Across the same parking lot, another vendor, Algia L. Benjamin, softly sings “Spare Change Newspaper,” as passersby head into CVS.

“I think I’ve made like four dollars today,” he grumbles. He says he sells “20, maybe 30” papers in a typical day, and this week—it’s just past Thanksgiving the first time I talk to him—Benjamin says that his intake “is really supposed to be better.” The Christmas spirit isn’t brightening today’s sales, though.

A woman bundled in a swank coat glances up from the ground when Benjamin croons the name of the paper.

“No, I’m sorry, I don’t,” she mutters. “At least she spoke,” he comments.

“A lot of people walking past tend to ignore you,” says Benjamin, who has been selling the paper since the year it was founded. “Even when you speak in a clear tone, they still pretend they don’t hear you.”

Things pick up a bit, though; in the next 45 minutes, one woman, who Benjamin says is a regular customer, buys a paper, and two more hand him a dollar but decline to take the news

paper. In the same amount of time earlier that morning, Moore made no transactions.

A few years ago, Benjamin attended the North American Street Newspaper Association’s annual conference where he met with representatives from the 30 other street papers in the organization. The highlight for Benjamin was the opportunity to travel to the event, which was held in San Francisco. “I’d never been there before,” he says. “I got to see the Golden Gate Bridge.”

As an early vendor and longtime staunch supporter, Benjamin is proud of the difference that Spare Change News has made in vendors’ lives. He numbers himself as one of the most profoundly affected by the project.

Talking about his sadness today when he passes panhandlers, Benjamin says, “I used to be like that. I’d sit on a crate with a sign. No sir, I don’t want to be out there—drunk all the time, drugged out. It’s not a good feeling.”

I ask how he overcame that time in his life, and he answers instantly: “Spare Change News.”

Now, he talks about his hopes for starting his own “non-profit landscaping business,” which will employ needy people to do yard work at low cost for elderly customers. He’s consulted businessmen for advice, and he plans to apply for a grant to get the project rolling.

Yet his troubled past is never far from his mind. “I just know I never want to be homeless again,” he says. “Like a lot of people are one paycheck away from homelessness—if I get sick and can’t work I’ll be back there. I have to make sure I eat right, dress right when we’re out here when it snows. It could be hailing and we’d be out here.”

He has just returned from visiting his parents, who moved from Boston to Florida in 1978 after a record-breaking blizzard hit New England. Even though he spends five to six hours outdoors selling the paper each day, Benjamin says he doesn’t want to relocate to a warmer climate like his parents.

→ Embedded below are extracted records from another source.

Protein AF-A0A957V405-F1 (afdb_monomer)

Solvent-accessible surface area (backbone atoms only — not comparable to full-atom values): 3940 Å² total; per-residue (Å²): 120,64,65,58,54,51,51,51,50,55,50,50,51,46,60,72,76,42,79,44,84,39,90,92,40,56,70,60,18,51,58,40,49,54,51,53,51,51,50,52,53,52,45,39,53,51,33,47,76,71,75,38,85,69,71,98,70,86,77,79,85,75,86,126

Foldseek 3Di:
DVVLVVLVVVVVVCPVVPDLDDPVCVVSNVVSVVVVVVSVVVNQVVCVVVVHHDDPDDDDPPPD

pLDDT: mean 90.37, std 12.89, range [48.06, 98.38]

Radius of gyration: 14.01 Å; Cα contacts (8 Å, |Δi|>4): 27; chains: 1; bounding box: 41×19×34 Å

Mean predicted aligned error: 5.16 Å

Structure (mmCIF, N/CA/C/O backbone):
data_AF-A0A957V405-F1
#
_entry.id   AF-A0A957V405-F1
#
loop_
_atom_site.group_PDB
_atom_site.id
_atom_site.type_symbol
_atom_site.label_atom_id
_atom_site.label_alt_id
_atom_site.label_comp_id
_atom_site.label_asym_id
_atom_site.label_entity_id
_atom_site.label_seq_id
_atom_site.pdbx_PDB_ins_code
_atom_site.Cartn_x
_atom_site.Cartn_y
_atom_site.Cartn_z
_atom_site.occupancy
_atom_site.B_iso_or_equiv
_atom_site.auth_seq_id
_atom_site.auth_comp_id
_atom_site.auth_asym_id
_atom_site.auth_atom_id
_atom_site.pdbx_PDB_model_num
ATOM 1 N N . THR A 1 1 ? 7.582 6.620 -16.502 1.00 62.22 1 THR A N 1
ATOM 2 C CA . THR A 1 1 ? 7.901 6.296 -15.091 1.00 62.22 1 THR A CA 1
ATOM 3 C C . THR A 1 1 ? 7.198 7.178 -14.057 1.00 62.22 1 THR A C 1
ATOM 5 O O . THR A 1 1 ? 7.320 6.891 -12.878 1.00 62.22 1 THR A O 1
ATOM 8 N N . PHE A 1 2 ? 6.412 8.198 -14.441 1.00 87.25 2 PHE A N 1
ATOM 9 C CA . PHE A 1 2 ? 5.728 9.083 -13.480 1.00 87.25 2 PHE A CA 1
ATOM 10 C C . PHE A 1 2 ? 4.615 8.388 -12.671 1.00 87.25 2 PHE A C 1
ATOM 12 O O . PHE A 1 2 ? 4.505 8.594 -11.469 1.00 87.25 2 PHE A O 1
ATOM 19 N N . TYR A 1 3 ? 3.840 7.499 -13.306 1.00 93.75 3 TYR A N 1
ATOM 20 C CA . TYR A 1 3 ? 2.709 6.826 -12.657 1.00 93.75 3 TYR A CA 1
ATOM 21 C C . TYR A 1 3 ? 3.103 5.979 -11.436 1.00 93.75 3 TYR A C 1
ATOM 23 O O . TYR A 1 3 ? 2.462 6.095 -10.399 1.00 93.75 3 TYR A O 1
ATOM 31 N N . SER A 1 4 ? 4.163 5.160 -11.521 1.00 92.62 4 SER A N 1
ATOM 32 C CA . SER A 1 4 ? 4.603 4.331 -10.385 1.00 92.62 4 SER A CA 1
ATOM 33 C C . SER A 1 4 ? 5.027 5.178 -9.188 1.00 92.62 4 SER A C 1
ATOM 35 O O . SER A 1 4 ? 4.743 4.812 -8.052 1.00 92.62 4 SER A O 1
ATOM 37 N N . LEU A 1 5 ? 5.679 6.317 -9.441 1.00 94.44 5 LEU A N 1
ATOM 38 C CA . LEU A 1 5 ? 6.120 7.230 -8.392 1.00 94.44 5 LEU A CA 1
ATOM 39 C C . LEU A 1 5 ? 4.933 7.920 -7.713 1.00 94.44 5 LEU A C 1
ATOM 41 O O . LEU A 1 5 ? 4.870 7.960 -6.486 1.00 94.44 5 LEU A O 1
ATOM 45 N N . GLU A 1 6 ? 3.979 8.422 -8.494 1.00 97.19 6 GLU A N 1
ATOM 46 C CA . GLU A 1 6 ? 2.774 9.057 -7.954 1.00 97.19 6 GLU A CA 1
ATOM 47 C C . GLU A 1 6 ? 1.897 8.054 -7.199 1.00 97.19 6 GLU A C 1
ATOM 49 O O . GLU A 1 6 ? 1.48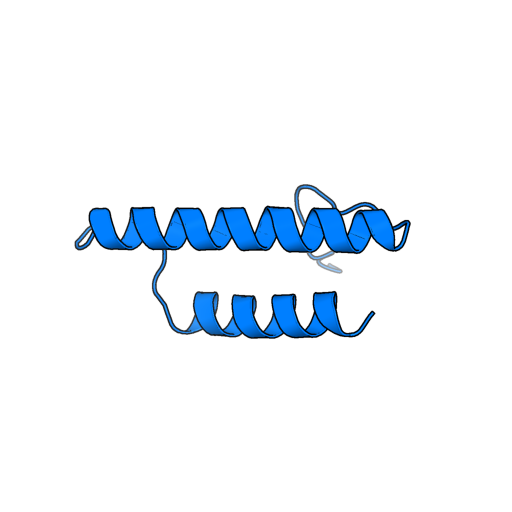4 8.335 -6.077 1.00 97.19 6 GLU A O 1
ATOM 54 N N . LEU A 1 7 ? 1.699 6.847 -7.743 1.00 95.75 7 LEU A N 1
ATOM 55 C CA . LEU A 1 7 ? 0.978 5.775 -7.055 1.00 95.75 7 LEU A CA 1
ATOM 56 C C . LEU A 1 7 ? 1.640 5.435 -5.714 1.00 95.75 7 LEU A C 1
ATOM 58 O O . LEU A 1 7 ? 0.956 5.355 -4.694 1.00 95.75 7 LEU A O 1
ATOM 62 N N . ALA A 1 8 ? 2.967 5.278 -5.697 1.00 95.19 8 ALA A N 1
ATOM 63 C CA . ALA A 1 8 ? 3.708 5.006 -4.471 1.00 95.19 8 ALA A CA 1
ATOM 64 C C . ALA A 1 8 ? 3.573 6.150 -3.453 1.00 95.19 8 ALA A C 1
ATOM 66 O O . ALA A 1 8 ? 3.403 5.886 -2.262 1.00 95.19 8 ALA A O 1
ATOM 67 N N . ARG A 1 9 ? 3.611 7.414 -3.892 1.00 97.00 9 ARG A N 1
ATOM 68 C CA . ARG A 1 9 ? 3.423 8.584 -3.017 1.00 97.00 9 ARG A CA 1
ATOM 69 C C . ARG A 1 9 ? 2.022 8.630 -2.419 1.00 97.00 9 ARG A C 1
ATOM 71 O O . ARG A 1 9 ? 1.895 8.761 -1.202 1.00 97.00 9 ARG A O 1
ATOM 78 N N . SER A 1 10 ? 0.986 8.482 -3.244 1.00 97.69 10 SER A N 1
ATOM 79 C CA . SER A 1 10 ? -0.404 8.463 -2.779 1.00 97.69 10 SER A CA 1
ATOM 80 C C . SER A 1 10 ? -0.659 7.303 -1.819 1.00 97.69 10 SER A C 1
ATOM 82 O O . SER A 1 10 ? -1.283 7.499 -0.778 1.00 97.69 10 SER A O 1
ATOM 84 N N . TYR A 1 11 ? -0.123 6.116 -2.119 1.00 97.25 11 TYR A N 1
ATOM 85 C CA . TYR A 1 11 ? -0.235 4.956 -1.238 1.00 97.25 11 TYR A CA 1
ATOM 86 C C . TYR A 1 11 ? 0.476 5.169 0.107 1.00 97.25 11 TYR A C 1
ATOM 88 O O . TYR A 1 11 ? -0.101 4.872 1.149 1.00 97.25 11 TYR A O 1
ATOM 96 N N . ASN A 1 12 ? 1.689 5.733 0.113 1.00 96.44 12 ASN A N 1
ATOM 97 C CA . ASN A 1 12 ? 2.409 6.031 1.356 1.00 96.44 12 ASN A CA 1
ATOM 98 C C . ASN A 1 12 ? 1.670 7.059 2.222 1.00 96.44 12 ASN A C 1
ATOM 100 O O . ASN A 1 12 ? 1.603 6.894 3.439 1.00 96.44 12 ASN A O 1
ATOM 104 N N . ALA A 1 13 ? 1.092 8.098 1.612 1.00 97.94 13 ALA A N 1
ATOM 105 C CA . ALA A 1 13 ? 0.262 9.057 2.336 1.00 97.94 13 ALA A CA 1
ATOM 106 C C . ALA A 1 13 ? -0.963 8.371 2.959 1.00 97.94 13 ALA A C 1
ATOM 108 O O . ALA A 1 13 ? -1.205 8.526 4.153 1.00 97.94 13 ALA A O 1
ATOM 109 N N . PHE A 1 14 ? -1.668 7.535 2.188 1.00 98.00 14 PHE A N 1
ATOM 110 C CA . PHE A 1 14 ? -2.765 6.717 2.706 1.00 98.00 14 PHE A CA 1
ATOM 111 C C . PHE A 1 14 ? -2.322 5.843 3.887 1.00 98.00 14 PHE A C 1
ATOM 113 O O . PHE A 1 14 ? -2.967 5.876 4.927 1.00 98.00 14 PHE A O 1
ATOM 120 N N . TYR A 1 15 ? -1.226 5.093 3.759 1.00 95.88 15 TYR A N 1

“I think about it,” he acknowledges. “But my daughter’s here, and it’s not right for me to move .... If I could get [the girl’s mother] to move to Florida, I’d move. I’d go wherever she’s at.”

Benjamin and his daughter’s mom split up several years ago, but he and 10-year-old Jessica are still close. Sometimes, she comes to work with him. She helps him promote his wares—“People tend to buy the paper when you have a kid with you”—and he splits the day’s profits with her.

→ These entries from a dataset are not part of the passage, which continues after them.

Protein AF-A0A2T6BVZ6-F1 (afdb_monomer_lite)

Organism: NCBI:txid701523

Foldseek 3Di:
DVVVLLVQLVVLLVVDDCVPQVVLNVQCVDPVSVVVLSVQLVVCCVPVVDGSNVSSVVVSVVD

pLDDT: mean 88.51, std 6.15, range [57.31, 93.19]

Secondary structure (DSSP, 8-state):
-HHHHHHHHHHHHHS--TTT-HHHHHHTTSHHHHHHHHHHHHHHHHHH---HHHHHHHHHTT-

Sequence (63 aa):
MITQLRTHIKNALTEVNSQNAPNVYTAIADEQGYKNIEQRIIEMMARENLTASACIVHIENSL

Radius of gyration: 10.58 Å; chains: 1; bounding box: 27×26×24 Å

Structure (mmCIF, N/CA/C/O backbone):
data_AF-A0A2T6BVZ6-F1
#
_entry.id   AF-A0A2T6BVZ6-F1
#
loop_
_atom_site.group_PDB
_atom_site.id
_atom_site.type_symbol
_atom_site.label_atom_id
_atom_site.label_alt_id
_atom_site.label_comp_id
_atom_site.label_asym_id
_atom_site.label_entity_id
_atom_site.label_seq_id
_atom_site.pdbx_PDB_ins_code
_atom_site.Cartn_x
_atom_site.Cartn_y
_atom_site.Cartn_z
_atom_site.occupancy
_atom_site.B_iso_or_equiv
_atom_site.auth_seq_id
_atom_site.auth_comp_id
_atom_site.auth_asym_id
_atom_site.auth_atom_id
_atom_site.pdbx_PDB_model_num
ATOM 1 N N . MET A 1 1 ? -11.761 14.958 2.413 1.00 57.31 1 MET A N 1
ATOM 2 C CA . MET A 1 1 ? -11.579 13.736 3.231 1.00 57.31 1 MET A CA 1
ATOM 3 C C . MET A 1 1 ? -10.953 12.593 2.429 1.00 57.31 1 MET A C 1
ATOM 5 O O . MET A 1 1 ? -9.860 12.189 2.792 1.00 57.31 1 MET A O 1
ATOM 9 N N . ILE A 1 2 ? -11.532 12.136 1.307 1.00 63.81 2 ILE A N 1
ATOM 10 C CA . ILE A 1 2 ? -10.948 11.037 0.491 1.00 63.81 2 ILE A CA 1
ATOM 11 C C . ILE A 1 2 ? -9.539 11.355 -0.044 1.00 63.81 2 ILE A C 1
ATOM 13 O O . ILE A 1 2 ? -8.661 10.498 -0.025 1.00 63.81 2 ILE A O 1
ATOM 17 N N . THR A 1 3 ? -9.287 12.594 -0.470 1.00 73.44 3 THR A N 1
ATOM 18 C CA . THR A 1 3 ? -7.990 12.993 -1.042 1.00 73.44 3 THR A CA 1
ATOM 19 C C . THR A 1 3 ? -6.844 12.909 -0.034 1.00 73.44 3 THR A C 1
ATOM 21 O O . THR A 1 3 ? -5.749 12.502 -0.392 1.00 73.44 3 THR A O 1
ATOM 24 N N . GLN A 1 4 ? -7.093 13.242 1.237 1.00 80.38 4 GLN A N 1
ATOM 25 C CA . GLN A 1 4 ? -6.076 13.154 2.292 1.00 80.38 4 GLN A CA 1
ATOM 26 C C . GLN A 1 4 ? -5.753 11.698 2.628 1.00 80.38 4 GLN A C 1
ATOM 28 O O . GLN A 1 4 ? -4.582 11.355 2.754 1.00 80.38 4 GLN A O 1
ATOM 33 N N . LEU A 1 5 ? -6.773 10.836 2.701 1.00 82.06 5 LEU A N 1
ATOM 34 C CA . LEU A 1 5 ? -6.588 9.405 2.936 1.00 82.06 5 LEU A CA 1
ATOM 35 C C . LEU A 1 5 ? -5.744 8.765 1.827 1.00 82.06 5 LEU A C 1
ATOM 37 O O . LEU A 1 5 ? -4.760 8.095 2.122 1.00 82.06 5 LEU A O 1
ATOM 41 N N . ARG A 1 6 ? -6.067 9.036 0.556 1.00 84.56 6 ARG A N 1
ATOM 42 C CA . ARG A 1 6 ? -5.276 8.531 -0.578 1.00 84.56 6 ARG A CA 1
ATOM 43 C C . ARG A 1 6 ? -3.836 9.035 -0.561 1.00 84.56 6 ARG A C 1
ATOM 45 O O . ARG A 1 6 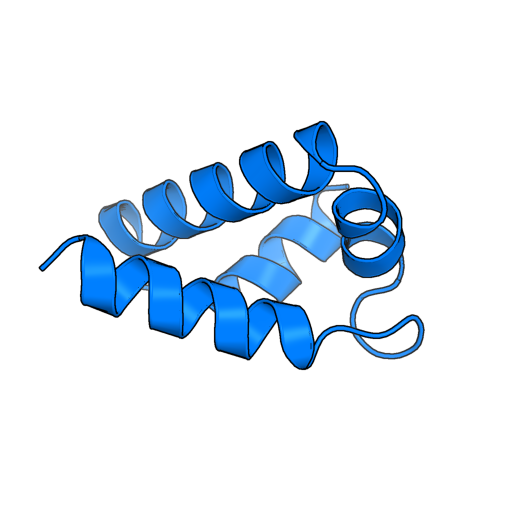? -2.925 8.255 -0.806 1.00 84.56 6 ARG A O 1
ATOM 52 N N . THR A 1 7 ? -3.603 10.300 -0.209 1.00 86.75 7 THR A N 1
ATOM 53 C CA . THR A 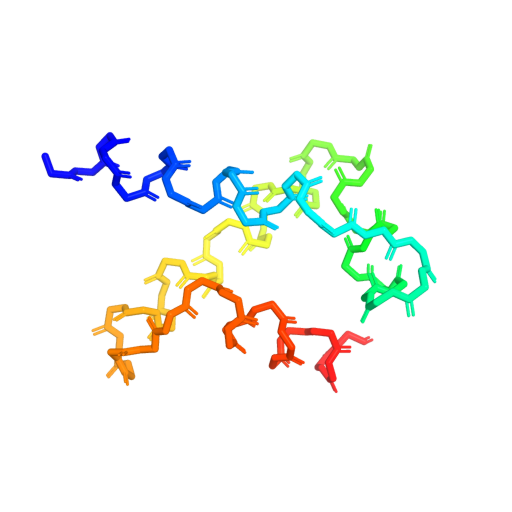1 7 ? -2.235 10.817 -0.037 1.00 86.75 7 THR A CA 1
ATOM 54 C C . THR A 1 7 ? -1.485 10.078 1.073 1.00 86.75 7 THR A C 1
ATOM 56 O O . THR A 1 7 ? -0.328 9.717 0.883 1.00 86.75 7 THR A O 1
ATOM 59 N N . HIS A 1 8 ? -2.136 9.798 2.206 1.00 87.38 8 HIS A N 1
ATOM 60 C CA . HIS A 1 8 ? -1.534 9.011 3.286 1.00 87.38 8 HIS A CA 1
ATOM 61 C C . HIS A 1 8 ? -1.181 7.587 2.849 1.00 87.38 8 HIS A C 1
ATOM 63 O O . HIS A 1 8 ? -0.082 7.119 3.139 1.00 87.38 8 HIS A O 1
ATOM 69 N N . ILE A 1 9 ? -2.082 6.917 2.127 1.00 89.62 9 ILE A N 1
ATOM 70 C CA . ILE A 1 9 ? -1.847 5.564 1.610 1.00 89.62 9 ILE A CA 1
ATOM 71 C C . ILE A 1 9 ? -0.704 5.578 0.601 1.00 89.62 9 ILE A C 1
ATOM 73 O O . ILE A 1 9 ? 0.204 4.760 0.697 1.00 89.62 9 ILE A O 1
ATOM 77 N N . LYS A 1 10 ? -0.694 6.547 -0.318 1.00 90.50 10 LYS A N 1
ATOM 78 C CA . LYS A 1 10 ? 0.393 6.710 -1.280 1.00 90.50 10 LYS A CA 1
ATOM 79 C C . LYS A 1 10 ? 1.735 6.886 -0.578 1.00 90.50 10 LYS A C 1
ATOM 81 O O . LYS A 1 10 ? 2.679 6.196 -0.942 1.00 90.50 10 LYS A O 1
ATOM 86 N N . ASN A 1 11 ? 1.816 7.752 0.431 1.00 90.50 11 ASN A N 1
ATOM 87 C CA . ASN A 1 11 ? 3.048 7.950 1.195 1.00 90.50 11 ASN A CA 1
ATOM 88 C C . ASN A 1 11 ? 3.514 6.637 1.841 1.00 90.50 11 ASN A C 1
ATOM 90 O O . ASN A 1 11 ? 4.661 6.255 1.641 1.00 90.50 11 ASN A O 1
ATOM 94 N N . ALA A 1 12 ? 2.612 5.901 2.498 1.00 89.75 12 ALA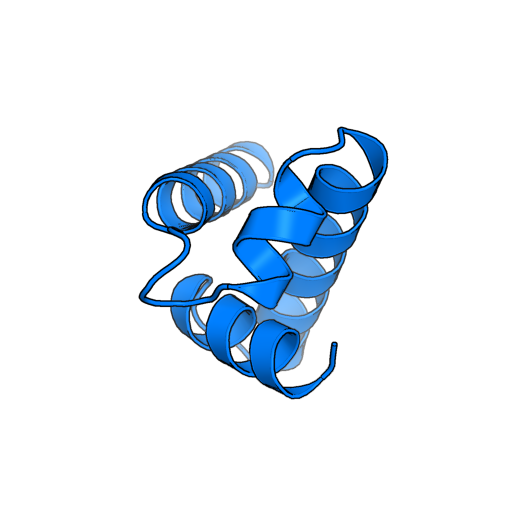 A N 1
ATOM 95 C CA . ALA A 1 12 ? 2.938 4.608 3.104 1.0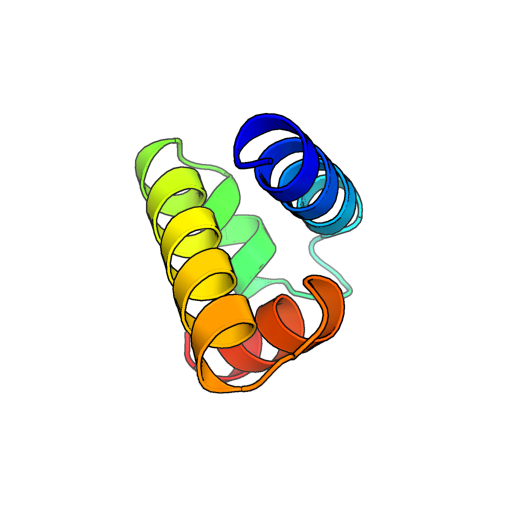0 89.75 12 ALA A CA 1
ATOM 96 C C . ALA A 1 12 ? 3.404 3.567 2.068 1.00 89.75 12 ALA A C 1
ATOM 98 O O . ALA A 1 12 ? 4.365 2.844 2.303 1.00 89.75 12 ALA A O 1
ATOM 99 N N . LEU A 1 13 ? 2.772 3.519 0.891 1.00 88.50 13 LEU A N 1
ATOM 100 C CA . LEU A 1 13 ? 3.191 2.644 -0.210 1.00 88.50 13 LEU A CA 1
ATOM 101 C C . LEU A 1 13 ? 4.519 3.074 -0.842 1.00 88.50 13 LEU A C 1
ATOM 103 O O . LEU A 1 13 ? 5.190 2.252 -1.452 1.00 88.50 13 LEU A O 1
ATOM 107 N N . THR A 1 14 ? 4.921 4.338 -0.691 1.00 89.12 14 THR A N 1
ATOM 108 C CA . THR A 1 14 ? 6.226 4.816 -1.177 1.00 89.12 14 THR A CA 1
ATOM 109 C C . THR A 1 14 ? 7.361 4.353 -0.256 1.00 89.12 14 THR A C 1
ATOM 111 O O . THR A 1 14 ? 8.499 4.226 -0.694 1.00 89.12 14 THR A O 1
ATOM 114 N N . GLU A 1 15 ? 7.055 4.072 1.013 1.00 88.94 15 GLU A N 1
ATOM 115 C CA . GLU A 1 15 ? 7.998 3.498 1.980 1.00 88.94 15 GLU A CA 1
ATOM 116 C C . GLU A 1 15 ? 8.168 1.977 1.807 1.00 88.94 15 GLU A C 1
ATOM 118 O O . GLU A 1 15 ? 9.106 1.394 2.357 1.00 88.94 15 GLU A O 1
ATOM 123 N N . VAL A 1 16 ? 7.296 1.322 1.030 1.00 90.25 16 VAL A N 1
ATOM 124 C CA . VAL A 1 16 ? 7.395 -0.108 0.713 1.00 90.25 16 VAL A CA 1
ATOM 125 C C . VAL A 1 16 ? 8.558 -0.371 -0.242 1.00 90.25 16 VAL A C 1
ATOM 127 O O . VAL A 1 16 ? 8.725 0.286 -1.267 1.00 90.25 16 VAL A O 1
ATOM 130 N N . ASN A 1 17 ? 9.359 -1.375 0.092 1.00 91.69 17 ASN A N 1
ATOM 131 C CA . ASN A 1 17 ? 10.488 -1.858 -0.680 1.00 91.69 17 ASN A CA 1
ATOM 132 C C . ASN A 1 17 ? 10.573 -3.391 -0.599 1.00 91.69 17 ASN A C 1
ATOM 134 O O . ASN A 1 17 ? 9.886 -4.045 0.186 1.00 91.69 17 ASN A O 1
ATOM 138 N N . SER A 1 18 ? 11.462 -3.974 -1.397 1.00 8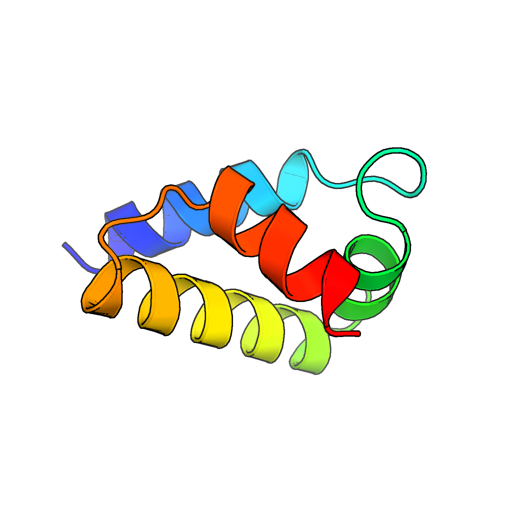9.56 18 SER A N 1
ATOM 139 C CA . SER A 1 18 ? 11.658 -5.424 -1.467 1.00 89.56 18 SER A CA 1
ATOM 140 C C . SER A 1 18 ? 12.172 -6.073 -0.173 1.00 89.56 18 SER A C 1
ATOM 142 O O . SER A 1 18 ? 12.195 -7.297 -0.092 1.00 89.56 18 SER A O 1
ATOM 144 N N . GLN A 1 19 ? 12.595 -5.298 0.832 1.00 88.88 19 GLN A N 1
ATOM 145 C CA . GLN A 1 19 ? 13.066 -5.821 2.118 1.00 88.88 19 GLN A CA 1
ATOM 146 C C . GLN A 1 19 ? 11.983 -5.809 3.202 1.00 88.88 19 GLN A C 1
ATOM 148 O O . GLN A 1 19 ? 12.006 -6.675 4.072 1.00 88.88 19 GLN A O 1
ATOM 153 N N . ASN A 1 20 ? 11.065 -4.835 3.185 1.00 89.25 20 ASN A N 1
ATOM 154 C CA . ASN A 1 20 ? 10.046 -4.687 4.230 1.00 89.25 20 ASN A CA 1
ATOM 155 C C . ASN A 1 20 ? 8.709 -5.366 3.895 1.00 89.25 20 ASN A C 1
ATOM 157 O O . ASN A 1 20 ? 8.076 -5.903 4.800 1.00 89.25 20 ASN A O 1
ATOM 161 N N . ALA A 1 21 ? 8.292 -5.355 2.629 1.00 90.81 21 ALA A N 1
ATOM 162 C CA . ALA A 1 21 ? 7.064 -5.977 2.148 1.00 90.81 21 ALA A CA 1
ATOM 163 C C . ALA A 1 21 ? 7.260 -6.401 0.678 1.00 90.81 21 ALA A C 1
ATOM 165 O O . ALA A 1 21 ? 6.820 -5.695 -0.234 1.00 90.81 21 ALA A O 1
ATOM 166 N N . PRO A 1 22 ? 8.010 -7.496 0.428 1.00 92.31 22 PRO A N 1
ATOM 167 C CA . PRO A 1 22 ? 8.379 -7.929 -0.917 1.00 92.31 22 PRO A CA 1
ATOM 168 C C . PRO A 1 22 ? 7.177 -8.230 -1.818 1.00 92.31 22 PRO A C 1
ATOM 170 O O . PRO A 1 22 ? 7.196 -7.821 -2.981 1.00 92.31 22 PRO A O 1
ATOM 173 N N . ASN A 1 23 ? 6.127 -8.881 -1.311 1.00 92.81 23 ASN A N 1
ATOM 174 C CA . ASN A 1 23 ? 4.955 -9.227 -2.119 1.00 92.81 23 ASN A CA 1
ATOM 175 C C . ASN A 1 23 ? 4.161 -7.976 -2.504 1.00 92.81 23 ASN A C 1
ATOM 177 O O . ASN A 1 23 ? 3.783 -7.811 -3.666 1.00 92.81 23 ASN A O 1
ATOM 181 N N . VAL A 1 24 ? 3.950 -7.057 -1.558 1.00 92.12 24 VAL A N 1
ATOM 182 C CA . VAL A 1 24 ? 3.305 -5.766 -1.815 1.00 92.12 24 VAL A CA 1
ATOM 183 C C . VAL A 1 24 ? 4.159 -4.939 -2.768 1.00 92.12 24 VAL A C 1
ATOM 185 O O . VAL A 1 24 ? 3.603 -4.378 -3.705 1.00 92.12 24 VAL A O 1
ATOM 188 N N . TYR A 1 25 ? 5.485 -4.903 -2.597 1.00 93.19 25 TYR A N 1
ATOM 189 C CA . TYR A 1 25 ? 6.402 -4.205 -3.504 1.00 93.19 25 TYR A CA 1
ATOM 190 C C . TYR A 1 25 ? 6.271 -4.708 -4.947 1.00 93.19 25 TYR A C 1
ATOM 192 O O . TYR A 1 25 ? 6.193 -3.910 -5.881 1.00 93.19 25 TYR A O 1
ATOM 200 N N . THR A 1 26 ? 6.185 -6.026 -5.138 1.00 92.31 26 THR A N 1
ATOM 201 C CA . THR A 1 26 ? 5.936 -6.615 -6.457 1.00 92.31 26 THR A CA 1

It’s a cold but sunny Saturday morning on Newbury Street, and Boston’s ritziest shopping district is still largely asleep. With a cup half-full of change and an orange plastic crate to sit on, however, Michael W. Wingate is already open for business.

Wingate’s story is the reverse of Benjamin’s and Moore’s: rather than coming to Spare Change homeless and securing housing through his earnings, Wingate has gone from sleeping in his own apartment to a shelter since he began selling Spare Change News in August.

A native of Alabama and an army veteran, Wingate moved to Boston with the assistance of the Veterans’ Association. The price of living in the city on just his Social Security Disability Insurance benefits was steep. Paying his rent became more difficult when his grandmother died and he began sending part of his monthly checks to his family to help them make ends meet. Considering panhandling but wary of asking for money outright, he befriended a group of experienced beggars who congregated at a Burger King. There, he learned about Spare Change News.

He began to buy papers, 20 at a time. On a good day, he says, he sells all 20; other days, he only makes eight sales.

The extra income was not enough to pay the rent on his apartment. Since November, he’s been sleeping in Boston’s Long Island Shelter. Five days a week, he sits on his crate in front of Dunkin’ Donuts. Usually, he’s selling Spare Change; when he does not have money to buy the 25-cent papers, he seeks donations from passersby. “Some days I use the money to buy me some food,” he explains. “Then I have to wait a few days and shake the cup to get up some money to go buy the papers.”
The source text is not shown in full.